Founding on a physical transformation process described by a
Fredholm integral equation of the first kind, we first recall the
main difficulties appearing in linear inverse problems in the
continuous case as well as in the discrete case. We describe several
situations corresponding to various properties of the kernel of the
integral equation.
The need to take into account the properties of the solution not
contained in the model is then put in evidence. This leads to the
regularization principles for which the classical point of view as
well as the Bayesian interpretation are briefly reminded.

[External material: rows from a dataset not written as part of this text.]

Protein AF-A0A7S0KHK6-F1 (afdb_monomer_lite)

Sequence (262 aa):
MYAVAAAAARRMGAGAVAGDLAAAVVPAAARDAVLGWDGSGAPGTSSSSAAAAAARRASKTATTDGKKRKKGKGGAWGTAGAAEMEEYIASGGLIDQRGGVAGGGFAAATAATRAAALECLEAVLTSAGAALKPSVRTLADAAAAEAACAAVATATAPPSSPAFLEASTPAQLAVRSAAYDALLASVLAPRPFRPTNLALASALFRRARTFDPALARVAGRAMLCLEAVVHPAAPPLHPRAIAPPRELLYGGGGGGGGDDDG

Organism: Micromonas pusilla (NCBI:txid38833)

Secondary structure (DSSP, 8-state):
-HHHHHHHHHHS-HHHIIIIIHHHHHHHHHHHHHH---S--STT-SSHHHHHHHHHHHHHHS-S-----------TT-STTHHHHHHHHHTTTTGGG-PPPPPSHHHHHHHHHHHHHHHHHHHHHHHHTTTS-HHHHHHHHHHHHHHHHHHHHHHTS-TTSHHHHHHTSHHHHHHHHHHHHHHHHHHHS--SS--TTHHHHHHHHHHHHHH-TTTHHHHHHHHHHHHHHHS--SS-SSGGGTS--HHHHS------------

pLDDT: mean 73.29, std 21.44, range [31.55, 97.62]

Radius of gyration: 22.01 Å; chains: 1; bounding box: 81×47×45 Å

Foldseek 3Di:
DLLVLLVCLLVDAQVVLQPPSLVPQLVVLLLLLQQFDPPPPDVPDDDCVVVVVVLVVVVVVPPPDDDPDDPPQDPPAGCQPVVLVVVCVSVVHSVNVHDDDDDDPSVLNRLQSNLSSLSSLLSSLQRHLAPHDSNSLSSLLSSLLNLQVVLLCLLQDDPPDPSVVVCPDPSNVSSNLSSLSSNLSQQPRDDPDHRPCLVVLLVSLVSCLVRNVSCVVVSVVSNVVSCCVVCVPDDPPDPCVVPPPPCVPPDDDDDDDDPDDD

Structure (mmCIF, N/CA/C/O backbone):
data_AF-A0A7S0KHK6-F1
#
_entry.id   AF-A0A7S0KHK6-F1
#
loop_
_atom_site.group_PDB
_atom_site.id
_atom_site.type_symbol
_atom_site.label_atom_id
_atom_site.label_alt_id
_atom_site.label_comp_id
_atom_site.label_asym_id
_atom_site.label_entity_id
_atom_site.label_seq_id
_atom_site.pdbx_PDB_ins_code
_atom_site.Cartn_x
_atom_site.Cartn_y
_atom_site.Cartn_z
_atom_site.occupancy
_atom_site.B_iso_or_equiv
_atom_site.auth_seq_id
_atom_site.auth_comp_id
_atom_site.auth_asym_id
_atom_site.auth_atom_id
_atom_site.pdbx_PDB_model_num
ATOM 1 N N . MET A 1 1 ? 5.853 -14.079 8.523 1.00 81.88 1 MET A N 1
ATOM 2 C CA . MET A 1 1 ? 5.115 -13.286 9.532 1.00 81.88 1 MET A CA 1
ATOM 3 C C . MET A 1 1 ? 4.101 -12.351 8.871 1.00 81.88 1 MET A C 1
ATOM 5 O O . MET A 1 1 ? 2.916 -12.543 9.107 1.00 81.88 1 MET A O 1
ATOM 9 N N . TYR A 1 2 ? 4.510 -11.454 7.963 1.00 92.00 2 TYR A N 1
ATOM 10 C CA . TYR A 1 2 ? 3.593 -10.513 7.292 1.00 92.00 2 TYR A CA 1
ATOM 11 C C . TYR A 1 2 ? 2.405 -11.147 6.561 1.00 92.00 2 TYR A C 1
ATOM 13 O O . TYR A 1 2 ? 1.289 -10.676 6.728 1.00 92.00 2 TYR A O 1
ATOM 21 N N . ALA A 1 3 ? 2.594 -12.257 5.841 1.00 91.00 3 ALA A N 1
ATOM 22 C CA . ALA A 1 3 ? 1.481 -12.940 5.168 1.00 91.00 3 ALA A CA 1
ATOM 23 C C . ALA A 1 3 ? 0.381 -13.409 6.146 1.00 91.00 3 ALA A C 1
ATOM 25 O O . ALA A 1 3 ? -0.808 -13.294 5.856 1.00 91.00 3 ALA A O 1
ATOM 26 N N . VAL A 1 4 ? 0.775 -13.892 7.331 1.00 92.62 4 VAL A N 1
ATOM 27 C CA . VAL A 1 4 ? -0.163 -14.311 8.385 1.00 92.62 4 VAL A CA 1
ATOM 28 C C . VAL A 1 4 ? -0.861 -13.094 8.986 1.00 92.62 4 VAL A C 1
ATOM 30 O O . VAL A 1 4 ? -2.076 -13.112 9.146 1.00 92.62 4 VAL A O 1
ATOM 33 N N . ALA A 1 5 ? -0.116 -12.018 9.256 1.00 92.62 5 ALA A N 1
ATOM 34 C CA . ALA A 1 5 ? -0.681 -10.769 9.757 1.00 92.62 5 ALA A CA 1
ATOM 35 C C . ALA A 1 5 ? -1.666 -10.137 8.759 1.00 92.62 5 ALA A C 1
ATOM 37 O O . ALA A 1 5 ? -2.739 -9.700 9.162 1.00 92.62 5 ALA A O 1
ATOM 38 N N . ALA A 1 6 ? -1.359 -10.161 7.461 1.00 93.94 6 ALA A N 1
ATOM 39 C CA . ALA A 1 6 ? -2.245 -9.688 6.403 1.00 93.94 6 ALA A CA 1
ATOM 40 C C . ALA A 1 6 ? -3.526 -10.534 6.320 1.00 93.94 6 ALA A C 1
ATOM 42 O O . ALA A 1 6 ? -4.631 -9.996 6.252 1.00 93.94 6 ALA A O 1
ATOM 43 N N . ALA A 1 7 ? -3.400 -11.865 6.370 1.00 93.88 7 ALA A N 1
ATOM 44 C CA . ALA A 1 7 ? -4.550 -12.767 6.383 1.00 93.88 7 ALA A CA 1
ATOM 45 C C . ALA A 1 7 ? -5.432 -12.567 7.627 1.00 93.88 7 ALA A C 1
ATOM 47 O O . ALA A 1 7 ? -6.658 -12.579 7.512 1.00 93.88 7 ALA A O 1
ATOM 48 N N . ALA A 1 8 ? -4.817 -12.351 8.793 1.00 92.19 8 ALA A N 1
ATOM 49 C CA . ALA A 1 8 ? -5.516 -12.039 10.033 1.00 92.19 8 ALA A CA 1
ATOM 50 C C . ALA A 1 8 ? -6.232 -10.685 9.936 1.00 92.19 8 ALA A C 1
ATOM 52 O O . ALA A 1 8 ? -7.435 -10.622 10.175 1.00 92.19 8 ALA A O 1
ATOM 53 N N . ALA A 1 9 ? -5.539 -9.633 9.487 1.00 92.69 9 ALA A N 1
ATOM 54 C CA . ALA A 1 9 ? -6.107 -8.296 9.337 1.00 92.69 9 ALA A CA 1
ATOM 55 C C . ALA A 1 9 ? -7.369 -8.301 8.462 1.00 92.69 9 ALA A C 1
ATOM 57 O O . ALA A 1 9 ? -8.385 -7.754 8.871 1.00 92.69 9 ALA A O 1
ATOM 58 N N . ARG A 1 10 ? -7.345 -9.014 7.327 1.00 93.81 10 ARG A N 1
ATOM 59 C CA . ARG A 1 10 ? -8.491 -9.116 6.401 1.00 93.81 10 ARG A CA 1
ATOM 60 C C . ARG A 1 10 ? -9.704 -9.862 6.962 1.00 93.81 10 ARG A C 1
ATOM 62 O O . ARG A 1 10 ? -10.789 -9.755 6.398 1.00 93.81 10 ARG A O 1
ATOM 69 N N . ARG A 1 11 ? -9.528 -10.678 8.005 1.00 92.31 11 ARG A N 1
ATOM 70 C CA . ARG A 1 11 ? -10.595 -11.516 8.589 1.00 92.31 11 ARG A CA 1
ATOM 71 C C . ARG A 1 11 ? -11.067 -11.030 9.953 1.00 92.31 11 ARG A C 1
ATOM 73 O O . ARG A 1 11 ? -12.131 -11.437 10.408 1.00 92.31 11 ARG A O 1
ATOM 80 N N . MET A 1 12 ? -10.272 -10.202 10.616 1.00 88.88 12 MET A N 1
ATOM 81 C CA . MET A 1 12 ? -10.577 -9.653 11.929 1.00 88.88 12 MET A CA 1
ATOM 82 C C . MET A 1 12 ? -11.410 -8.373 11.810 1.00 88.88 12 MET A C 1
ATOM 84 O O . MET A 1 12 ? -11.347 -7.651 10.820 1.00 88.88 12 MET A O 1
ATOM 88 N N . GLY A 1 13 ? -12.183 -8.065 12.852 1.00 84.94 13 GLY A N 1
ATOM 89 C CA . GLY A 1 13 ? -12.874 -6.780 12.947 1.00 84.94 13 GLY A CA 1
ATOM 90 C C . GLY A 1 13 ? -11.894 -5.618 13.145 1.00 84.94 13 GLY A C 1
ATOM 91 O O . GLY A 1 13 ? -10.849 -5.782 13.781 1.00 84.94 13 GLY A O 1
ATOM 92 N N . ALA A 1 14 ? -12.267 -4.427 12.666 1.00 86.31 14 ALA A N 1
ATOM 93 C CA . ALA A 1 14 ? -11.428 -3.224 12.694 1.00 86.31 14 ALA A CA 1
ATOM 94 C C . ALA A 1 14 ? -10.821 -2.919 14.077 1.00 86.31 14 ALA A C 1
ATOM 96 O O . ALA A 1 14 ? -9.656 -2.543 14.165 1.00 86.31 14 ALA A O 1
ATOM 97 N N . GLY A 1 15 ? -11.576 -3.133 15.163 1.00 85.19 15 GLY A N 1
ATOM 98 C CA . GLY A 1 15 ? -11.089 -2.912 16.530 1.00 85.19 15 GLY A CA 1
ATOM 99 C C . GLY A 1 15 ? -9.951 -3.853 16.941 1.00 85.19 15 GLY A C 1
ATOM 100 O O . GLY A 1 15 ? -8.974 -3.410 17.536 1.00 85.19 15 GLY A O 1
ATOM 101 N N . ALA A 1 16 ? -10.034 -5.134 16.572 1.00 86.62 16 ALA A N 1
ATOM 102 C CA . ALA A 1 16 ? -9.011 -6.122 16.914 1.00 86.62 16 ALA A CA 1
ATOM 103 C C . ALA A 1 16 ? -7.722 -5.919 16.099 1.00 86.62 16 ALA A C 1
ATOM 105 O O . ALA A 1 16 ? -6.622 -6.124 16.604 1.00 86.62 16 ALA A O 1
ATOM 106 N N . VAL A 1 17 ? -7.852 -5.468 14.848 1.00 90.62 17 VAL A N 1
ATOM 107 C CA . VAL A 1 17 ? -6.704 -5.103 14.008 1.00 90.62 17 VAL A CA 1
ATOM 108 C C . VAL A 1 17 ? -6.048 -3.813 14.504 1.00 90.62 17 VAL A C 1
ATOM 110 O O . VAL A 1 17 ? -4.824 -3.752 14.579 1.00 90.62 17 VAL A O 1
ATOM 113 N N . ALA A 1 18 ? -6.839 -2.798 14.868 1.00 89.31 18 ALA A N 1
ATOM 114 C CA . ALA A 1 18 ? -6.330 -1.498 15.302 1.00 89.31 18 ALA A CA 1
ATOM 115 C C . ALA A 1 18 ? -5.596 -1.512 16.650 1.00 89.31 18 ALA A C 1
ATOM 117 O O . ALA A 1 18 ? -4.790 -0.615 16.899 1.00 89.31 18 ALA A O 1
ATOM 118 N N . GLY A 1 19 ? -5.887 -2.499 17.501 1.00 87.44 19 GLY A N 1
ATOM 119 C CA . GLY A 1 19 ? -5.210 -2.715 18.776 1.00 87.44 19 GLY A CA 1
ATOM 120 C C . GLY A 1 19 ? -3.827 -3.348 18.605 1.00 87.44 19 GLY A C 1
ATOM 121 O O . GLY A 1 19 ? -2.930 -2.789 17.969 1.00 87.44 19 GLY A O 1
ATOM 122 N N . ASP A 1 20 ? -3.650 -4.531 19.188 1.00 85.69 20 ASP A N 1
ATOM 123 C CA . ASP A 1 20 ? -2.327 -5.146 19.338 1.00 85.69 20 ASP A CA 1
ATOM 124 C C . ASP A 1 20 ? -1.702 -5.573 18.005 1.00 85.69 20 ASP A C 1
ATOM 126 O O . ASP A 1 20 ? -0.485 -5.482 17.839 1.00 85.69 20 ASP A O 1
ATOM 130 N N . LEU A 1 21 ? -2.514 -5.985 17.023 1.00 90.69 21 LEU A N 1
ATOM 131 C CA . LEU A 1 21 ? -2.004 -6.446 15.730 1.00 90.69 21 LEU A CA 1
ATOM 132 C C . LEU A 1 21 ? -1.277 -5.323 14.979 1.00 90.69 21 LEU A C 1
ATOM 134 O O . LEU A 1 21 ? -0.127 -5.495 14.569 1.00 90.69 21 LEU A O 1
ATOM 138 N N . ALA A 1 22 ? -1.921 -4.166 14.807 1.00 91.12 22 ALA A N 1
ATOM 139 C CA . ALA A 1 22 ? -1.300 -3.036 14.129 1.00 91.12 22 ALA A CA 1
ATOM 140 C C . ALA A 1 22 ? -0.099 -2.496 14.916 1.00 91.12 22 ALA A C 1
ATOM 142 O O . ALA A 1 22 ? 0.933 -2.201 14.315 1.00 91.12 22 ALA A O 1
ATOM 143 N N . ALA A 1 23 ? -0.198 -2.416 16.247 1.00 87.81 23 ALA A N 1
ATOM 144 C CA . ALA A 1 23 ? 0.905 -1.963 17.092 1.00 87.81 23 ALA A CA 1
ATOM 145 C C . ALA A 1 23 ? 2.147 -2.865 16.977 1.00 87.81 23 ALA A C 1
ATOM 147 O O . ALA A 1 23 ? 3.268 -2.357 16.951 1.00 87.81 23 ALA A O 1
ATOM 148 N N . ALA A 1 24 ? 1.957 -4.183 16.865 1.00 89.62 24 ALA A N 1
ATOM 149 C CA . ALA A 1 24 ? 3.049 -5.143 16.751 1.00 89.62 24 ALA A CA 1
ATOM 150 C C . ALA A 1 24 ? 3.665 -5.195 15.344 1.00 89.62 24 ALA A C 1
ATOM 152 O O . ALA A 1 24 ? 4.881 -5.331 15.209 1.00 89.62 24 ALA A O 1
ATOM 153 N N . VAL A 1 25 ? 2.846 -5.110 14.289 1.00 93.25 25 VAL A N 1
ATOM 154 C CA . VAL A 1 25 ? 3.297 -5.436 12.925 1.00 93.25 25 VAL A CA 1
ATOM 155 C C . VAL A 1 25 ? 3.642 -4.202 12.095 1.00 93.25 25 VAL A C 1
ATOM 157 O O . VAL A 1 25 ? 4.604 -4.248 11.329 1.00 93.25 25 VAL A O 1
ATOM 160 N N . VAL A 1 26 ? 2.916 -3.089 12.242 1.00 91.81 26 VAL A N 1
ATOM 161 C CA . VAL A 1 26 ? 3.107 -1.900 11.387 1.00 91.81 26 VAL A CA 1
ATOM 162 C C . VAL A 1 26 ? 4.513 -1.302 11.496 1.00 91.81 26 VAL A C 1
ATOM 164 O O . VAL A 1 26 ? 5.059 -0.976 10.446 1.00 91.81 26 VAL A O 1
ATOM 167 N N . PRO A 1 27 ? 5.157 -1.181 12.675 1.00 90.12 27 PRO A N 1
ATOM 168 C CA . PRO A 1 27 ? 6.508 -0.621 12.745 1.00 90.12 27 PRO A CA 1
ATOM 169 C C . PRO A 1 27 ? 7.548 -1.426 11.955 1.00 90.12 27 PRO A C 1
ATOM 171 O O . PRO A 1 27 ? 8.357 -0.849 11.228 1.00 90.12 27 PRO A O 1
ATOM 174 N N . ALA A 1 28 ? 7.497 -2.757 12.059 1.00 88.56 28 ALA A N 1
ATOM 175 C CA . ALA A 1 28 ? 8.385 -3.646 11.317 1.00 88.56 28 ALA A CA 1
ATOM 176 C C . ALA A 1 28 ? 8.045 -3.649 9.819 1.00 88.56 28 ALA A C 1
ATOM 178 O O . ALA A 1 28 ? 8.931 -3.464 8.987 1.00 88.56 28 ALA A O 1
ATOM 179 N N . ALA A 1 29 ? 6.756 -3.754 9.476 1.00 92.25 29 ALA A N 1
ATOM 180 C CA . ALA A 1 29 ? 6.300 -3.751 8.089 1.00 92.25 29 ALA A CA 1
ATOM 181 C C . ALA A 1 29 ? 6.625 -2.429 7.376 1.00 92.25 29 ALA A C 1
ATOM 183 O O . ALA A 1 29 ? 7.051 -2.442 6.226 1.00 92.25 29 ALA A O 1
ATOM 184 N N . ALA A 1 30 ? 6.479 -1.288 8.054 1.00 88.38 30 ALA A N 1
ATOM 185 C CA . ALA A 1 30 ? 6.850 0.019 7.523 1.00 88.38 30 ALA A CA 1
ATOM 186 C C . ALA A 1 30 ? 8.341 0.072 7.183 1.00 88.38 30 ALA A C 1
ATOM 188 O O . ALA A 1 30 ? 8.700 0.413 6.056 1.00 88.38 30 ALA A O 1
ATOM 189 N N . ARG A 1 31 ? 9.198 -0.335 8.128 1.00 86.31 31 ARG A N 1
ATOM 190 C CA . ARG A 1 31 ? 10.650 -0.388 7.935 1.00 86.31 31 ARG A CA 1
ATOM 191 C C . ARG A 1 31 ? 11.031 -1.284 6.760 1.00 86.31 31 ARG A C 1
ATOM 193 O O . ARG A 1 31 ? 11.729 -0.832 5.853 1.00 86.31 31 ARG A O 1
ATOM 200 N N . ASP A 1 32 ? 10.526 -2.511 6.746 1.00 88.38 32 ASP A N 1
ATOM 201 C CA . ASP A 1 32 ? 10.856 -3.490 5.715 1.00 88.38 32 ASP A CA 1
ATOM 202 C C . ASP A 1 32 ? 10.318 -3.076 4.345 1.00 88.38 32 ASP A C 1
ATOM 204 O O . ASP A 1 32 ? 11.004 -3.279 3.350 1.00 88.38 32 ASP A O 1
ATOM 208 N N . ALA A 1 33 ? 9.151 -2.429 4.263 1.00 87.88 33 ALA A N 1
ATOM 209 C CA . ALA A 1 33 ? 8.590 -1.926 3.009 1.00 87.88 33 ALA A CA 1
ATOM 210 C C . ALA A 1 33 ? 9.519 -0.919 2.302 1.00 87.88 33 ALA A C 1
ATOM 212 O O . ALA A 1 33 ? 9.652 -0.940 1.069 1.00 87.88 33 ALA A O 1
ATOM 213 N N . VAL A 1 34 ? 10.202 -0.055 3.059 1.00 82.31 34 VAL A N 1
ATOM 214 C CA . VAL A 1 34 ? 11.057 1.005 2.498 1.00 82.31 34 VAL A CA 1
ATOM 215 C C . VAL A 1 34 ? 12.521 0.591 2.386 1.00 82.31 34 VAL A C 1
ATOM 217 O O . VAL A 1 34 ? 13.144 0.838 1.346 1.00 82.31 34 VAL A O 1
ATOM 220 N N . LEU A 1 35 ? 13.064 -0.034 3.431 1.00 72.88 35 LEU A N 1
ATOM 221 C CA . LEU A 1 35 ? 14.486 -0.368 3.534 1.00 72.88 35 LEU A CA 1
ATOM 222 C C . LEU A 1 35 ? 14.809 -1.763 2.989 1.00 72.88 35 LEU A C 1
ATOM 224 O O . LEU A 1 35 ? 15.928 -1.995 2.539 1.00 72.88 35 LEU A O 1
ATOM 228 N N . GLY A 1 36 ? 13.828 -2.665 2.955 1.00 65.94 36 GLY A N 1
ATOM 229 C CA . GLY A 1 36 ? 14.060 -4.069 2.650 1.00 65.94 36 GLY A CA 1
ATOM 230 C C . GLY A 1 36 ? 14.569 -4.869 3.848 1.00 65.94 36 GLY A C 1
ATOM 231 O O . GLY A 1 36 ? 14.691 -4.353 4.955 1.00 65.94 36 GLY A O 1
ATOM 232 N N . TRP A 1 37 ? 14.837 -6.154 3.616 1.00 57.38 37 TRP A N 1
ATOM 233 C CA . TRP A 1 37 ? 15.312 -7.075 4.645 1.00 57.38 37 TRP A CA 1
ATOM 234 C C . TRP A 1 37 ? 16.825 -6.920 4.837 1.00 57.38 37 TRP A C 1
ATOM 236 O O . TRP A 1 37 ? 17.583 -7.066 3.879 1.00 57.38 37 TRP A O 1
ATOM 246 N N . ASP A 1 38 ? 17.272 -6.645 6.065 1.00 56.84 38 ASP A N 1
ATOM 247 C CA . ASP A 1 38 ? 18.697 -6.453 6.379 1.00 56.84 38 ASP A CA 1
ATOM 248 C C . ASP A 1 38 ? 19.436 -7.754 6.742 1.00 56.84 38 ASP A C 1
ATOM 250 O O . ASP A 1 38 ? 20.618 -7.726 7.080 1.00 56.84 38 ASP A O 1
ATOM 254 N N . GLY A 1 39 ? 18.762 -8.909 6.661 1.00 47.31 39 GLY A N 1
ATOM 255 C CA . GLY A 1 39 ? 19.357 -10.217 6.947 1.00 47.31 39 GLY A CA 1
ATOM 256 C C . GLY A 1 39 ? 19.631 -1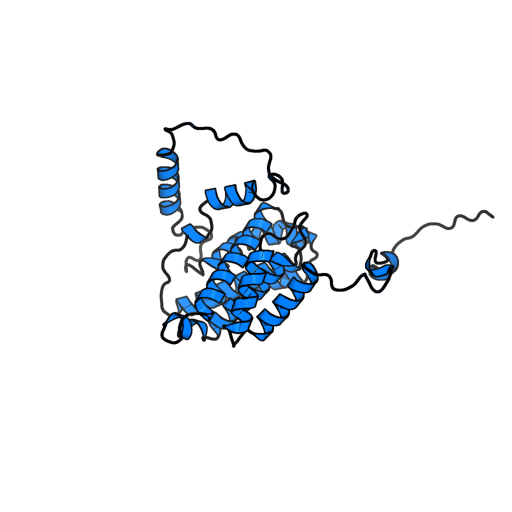0.479 8.431 1.00 47.31 39 GLY A C 1
ATOM 257 O O . GLY A 1 39 ? 19.929 -11.615 8.804 1.00 47.31 39 GLY A O 1
ATOM 258 N N . SER A 1 40 ? 19.493 -9.473 9.298 1.00 45.41 40 SER A N 1
ATOM 259 C CA . SER A 1 40 ? 19.604 -9.652 10.736 1.00 45.41 40 SER A CA 1
ATOM 260 C C . SER A 1 40 ? 18.261 -10.183 11.240 1.00 45.41 40 SER A C 1
ATOM 262 O O . SER A 1 40 ? 17.252 -9.490 11.307 1.00 45.41 40 SER A O 1
ATOM 264 N N . GLY A 1 41 ? 18.197 -11.469 11.574 1.00 40.91 41 GLY A N 1
ATOM 265 C CA . GLY A 1 41 ? 17.008 -12.088 12.178 1.00 40.91 41 GLY A CA 1
ATOM 266 C C . GLY A 1 41 ? 16.662 -11.552 13.578 1.00 40.91 41 GLY A C 1
ATOM 267 O O . GLY A 1 41 ? 15.986 -12.238 14.338 1.00 40.91 41 GLY A O 1
ATOM 268 N N . ALA A 1 42 ? 17.152 -10.367 13.946 1.00 32.06 42 ALA A N 1
ATOM 269 C CA . ALA A 1 42 ? 17.004 -9.762 15.252 1.00 32.06 42 ALA A CA 1
ATOM 270 C C . ALA A 1 42 ? 16.137 -8.497 15.145 1.00 32.06 42 ALA A C 1
ATOM 272 O O . ALA A 1 42 ? 16.485 -7.571 14.406 1.00 32.06 42 ALA A O 1
ATOM 273 N N . PRO A 1 43 ? 15.032 -8.397 15.905 1.00 36.16 43 PRO A N 1
ATOM 274 C CA . PRO A 1 43 ? 14.301 -7.148 16.019 1.00 36.16 43 PRO A CA 1
ATOM 275 C C . PRO A 1 43 ? 15.205 -6.115 16.712 1.00 36.16 43 PRO A C 1
ATOM 277 O O . PRO A 1 43 ? 15.337 -6.103 17.931 1.00 36.16 43 PRO A O 1
ATOM 280 N N . GLY A 1 44 ? 15.850 -5.251 15.924 1.00 39.69 44 GLY A N 1
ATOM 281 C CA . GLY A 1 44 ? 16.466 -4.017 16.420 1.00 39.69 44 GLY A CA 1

We then focus on the problem of deconvolution specially applied to
astronomical images. A complete model of image formation is
described in Section 4, and a general method allowing to derive
image restoration algorithms, the Split Gradient Method (SGM), is detailed
in Section 5.
We show in Section 6, that when this method is applied to the
likelihood maximization problems with positivity constraint, the
ISRA algorithm can be recovered in the case of the pure Gaussian
additive noise case, while in the case of pure Poisson noise, the
well known EM, Richardson-Lucy algorithm is easily obtained. The
method is then applied to the more realistic situation typical of
CCD detectors: Poisson photo-conversion noise plus Gaussian readout
noise, and to a new particular situation corresponding to data
acquired with Low Light Level CCD. Some numerical results are
exhibited in Section 7 for these two last cases. Finally, we show
how all these algorithms can be regularized in the context of the
SGM and we give a general conclusion.